8 Ekim 2013 Salı

İstanbul'da Sabaha Dair

01 Eylül 1987'dir Trabzon'dan ayrılıp üniversite için İstanbul'a geldiğim..o zaman da sevmezdim İstanbul'u bugün de çok sevdiğim söylenemez.Hoş bir ironi :14 sene İstanbul'a hizmet ettim belediyede.Ne söylesem yutturuyor hayat,bazen kaderin de mizah anlayışı olduğunu düşünüyorum.

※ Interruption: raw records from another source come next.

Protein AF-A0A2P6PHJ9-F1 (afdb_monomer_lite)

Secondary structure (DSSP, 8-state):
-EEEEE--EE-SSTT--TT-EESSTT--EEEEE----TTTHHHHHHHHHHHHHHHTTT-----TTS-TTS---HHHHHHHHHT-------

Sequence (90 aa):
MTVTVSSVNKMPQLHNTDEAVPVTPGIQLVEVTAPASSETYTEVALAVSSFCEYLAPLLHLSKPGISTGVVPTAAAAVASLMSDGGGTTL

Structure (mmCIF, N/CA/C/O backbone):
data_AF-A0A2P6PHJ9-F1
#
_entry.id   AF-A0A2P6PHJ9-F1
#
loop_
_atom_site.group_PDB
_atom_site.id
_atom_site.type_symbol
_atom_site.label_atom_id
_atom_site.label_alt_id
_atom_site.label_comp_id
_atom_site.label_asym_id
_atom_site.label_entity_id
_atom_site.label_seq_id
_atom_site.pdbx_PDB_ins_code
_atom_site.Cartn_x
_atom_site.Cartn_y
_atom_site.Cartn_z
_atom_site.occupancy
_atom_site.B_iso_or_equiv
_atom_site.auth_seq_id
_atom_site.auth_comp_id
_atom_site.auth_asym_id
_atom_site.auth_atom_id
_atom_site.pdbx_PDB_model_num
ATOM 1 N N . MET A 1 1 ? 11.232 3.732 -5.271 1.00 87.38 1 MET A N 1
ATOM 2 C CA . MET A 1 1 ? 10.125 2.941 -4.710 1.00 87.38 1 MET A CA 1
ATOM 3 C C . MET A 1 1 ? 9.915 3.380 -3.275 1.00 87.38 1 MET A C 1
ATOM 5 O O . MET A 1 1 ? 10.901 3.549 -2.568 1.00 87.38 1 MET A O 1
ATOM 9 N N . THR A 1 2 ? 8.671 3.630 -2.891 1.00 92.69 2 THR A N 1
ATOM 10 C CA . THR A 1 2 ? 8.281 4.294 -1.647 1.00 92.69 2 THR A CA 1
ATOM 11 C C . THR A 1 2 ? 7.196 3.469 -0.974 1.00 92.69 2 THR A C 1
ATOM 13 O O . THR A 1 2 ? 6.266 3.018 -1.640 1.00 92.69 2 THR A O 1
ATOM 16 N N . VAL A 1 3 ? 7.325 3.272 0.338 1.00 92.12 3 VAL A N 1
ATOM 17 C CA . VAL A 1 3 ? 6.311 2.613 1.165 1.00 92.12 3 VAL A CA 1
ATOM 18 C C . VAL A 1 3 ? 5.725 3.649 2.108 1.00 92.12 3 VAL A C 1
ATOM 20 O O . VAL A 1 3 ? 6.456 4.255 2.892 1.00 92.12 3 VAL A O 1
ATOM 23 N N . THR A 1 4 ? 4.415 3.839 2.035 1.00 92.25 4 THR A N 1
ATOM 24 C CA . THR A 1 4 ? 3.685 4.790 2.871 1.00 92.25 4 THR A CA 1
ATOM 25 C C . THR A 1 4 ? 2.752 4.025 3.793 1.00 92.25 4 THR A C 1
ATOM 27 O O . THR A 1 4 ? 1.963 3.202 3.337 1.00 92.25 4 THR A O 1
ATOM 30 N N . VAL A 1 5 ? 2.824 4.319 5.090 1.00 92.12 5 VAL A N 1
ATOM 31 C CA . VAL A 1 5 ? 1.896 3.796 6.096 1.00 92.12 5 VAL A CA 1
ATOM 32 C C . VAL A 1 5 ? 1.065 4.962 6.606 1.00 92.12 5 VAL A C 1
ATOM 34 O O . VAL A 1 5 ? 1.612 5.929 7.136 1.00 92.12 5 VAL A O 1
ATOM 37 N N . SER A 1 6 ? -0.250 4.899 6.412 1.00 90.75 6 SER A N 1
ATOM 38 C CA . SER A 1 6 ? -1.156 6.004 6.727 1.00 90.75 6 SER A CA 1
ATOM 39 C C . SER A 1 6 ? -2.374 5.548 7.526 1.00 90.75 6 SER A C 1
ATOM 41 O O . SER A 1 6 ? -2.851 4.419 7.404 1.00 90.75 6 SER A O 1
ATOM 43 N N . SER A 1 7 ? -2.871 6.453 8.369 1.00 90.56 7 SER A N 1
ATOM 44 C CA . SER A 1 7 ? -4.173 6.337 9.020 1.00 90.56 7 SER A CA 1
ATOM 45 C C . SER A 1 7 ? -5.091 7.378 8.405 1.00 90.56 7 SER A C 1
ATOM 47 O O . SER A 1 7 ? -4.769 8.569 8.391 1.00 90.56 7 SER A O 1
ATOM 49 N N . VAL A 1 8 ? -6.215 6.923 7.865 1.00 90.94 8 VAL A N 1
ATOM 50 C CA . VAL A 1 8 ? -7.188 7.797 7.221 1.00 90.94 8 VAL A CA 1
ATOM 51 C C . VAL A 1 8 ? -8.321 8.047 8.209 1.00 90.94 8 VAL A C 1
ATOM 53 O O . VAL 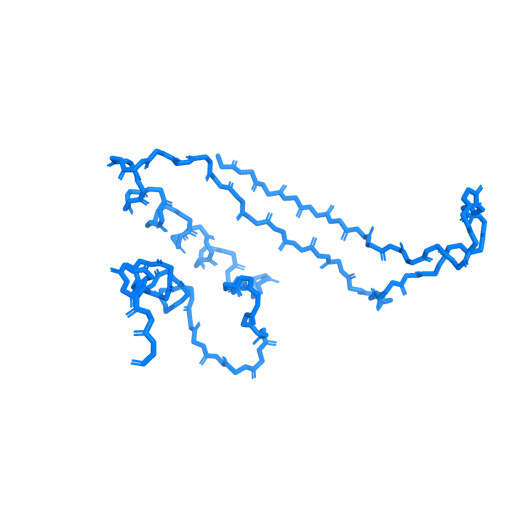A 1 8 ? -8.865 7.117 8.807 1.00 90.94 8 VAL A O 1
ATOM 56 N N . ASN A 1 9 ? -8.682 9.316 8.381 1.00 90.75 9 ASN A N 1
ATOM 57 C CA . ASN A 1 9 ? 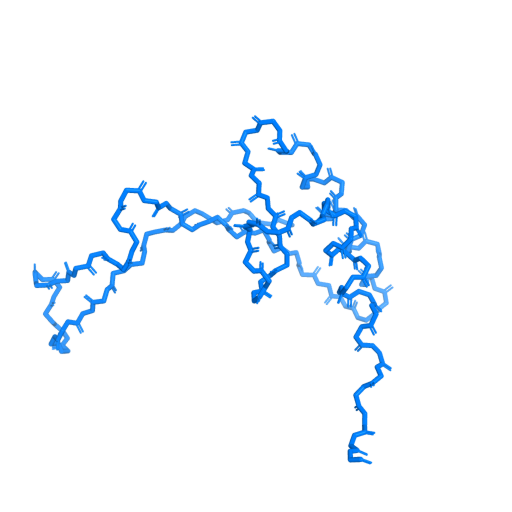-9.787 9.731 9.235 1.00 90.75 9 ASN A CA 1
ATOM 58 C C . ASN A 1 9 ? -10.796 10.513 8.399 1.00 90.75 9 ASN A C 1
ATOM 60 O O . ASN A 1 9 ? -10.425 11.381 7.607 1.00 90.75 9 ASN A O 1
ATOM 64 N N . LYS A 1 10 ? -12.079 10.206 8.574 1.00 91.31 10 LYS A N 1
ATOM 65 C CA . LYS A 1 10 ? -13.168 11.006 8.028 1.00 91.31 10 LYS A CA 1
ATOM 66 C C . LYS A 1 10 ? -13.392 12.196 8.947 1.00 91.31 10 LYS A C 1
ATOM 68 O O . LYS A 1 10 ? -13.523 12.025 10.153 1.00 91.31 10 LYS A O 1
ATOM 73 N N . MET A 1 11 ? -13.482 13.382 8.356 1.00 92.25 11 MET A N 1
ATOM 74 C CA . MET A 1 11 ? -13.801 14.620 9.059 1.00 92.25 11 MET A CA 1
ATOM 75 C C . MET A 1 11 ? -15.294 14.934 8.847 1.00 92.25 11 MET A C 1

İstanbul'a şiirler yazan şairler bugünkü İstanbul'u görseler yine ilham alırlar mıydı diye hep merak etmişimdir.Sıkışık trafikte, İETT'de yer bulup oturabilirlerse bir şeyler karalarlardı belki de can sıkıntısından.

Bir öğrenciyken aylak aylak Beşiktaş sahilinde yürürken (ki mevsim sonbahardı) bir de  işsiz kaldığım zamanlarda Kadıköy sahilinde denizi izleyip içimden bile susacak kadar yalnızken (ki mevsim ilkbahardı) İstanbul'u sevdiğimi anımsıyorum..kalan zamanlarda hiç. Aradan geçen 26 seneden sonra bile gece gökyüzüne bakar milyonlarca ışığın aydınlığında kaybolmuş yıldızlara üzülürüm. 

Bu sabah, herhangi biri olmanın dayanılmaz ayrıcalığı ile çocuklarımı uyandırdım kahvaltılarını yaptırdım, hazırlıkları tamamlayıp servislerine binmelerini izledim penceremden her sabahki gibi ardlarından dua okuyup havaya üfleyerek.Sonra onlar kendi menkıbelerine doğru yol alırken masayı temizledim,sabah kahvemi yapıp senelerdir ertelenmiş kelimeleri cümlelere-anlatımlara dökmek üzere bu yeni başlangıç sayfama geldim.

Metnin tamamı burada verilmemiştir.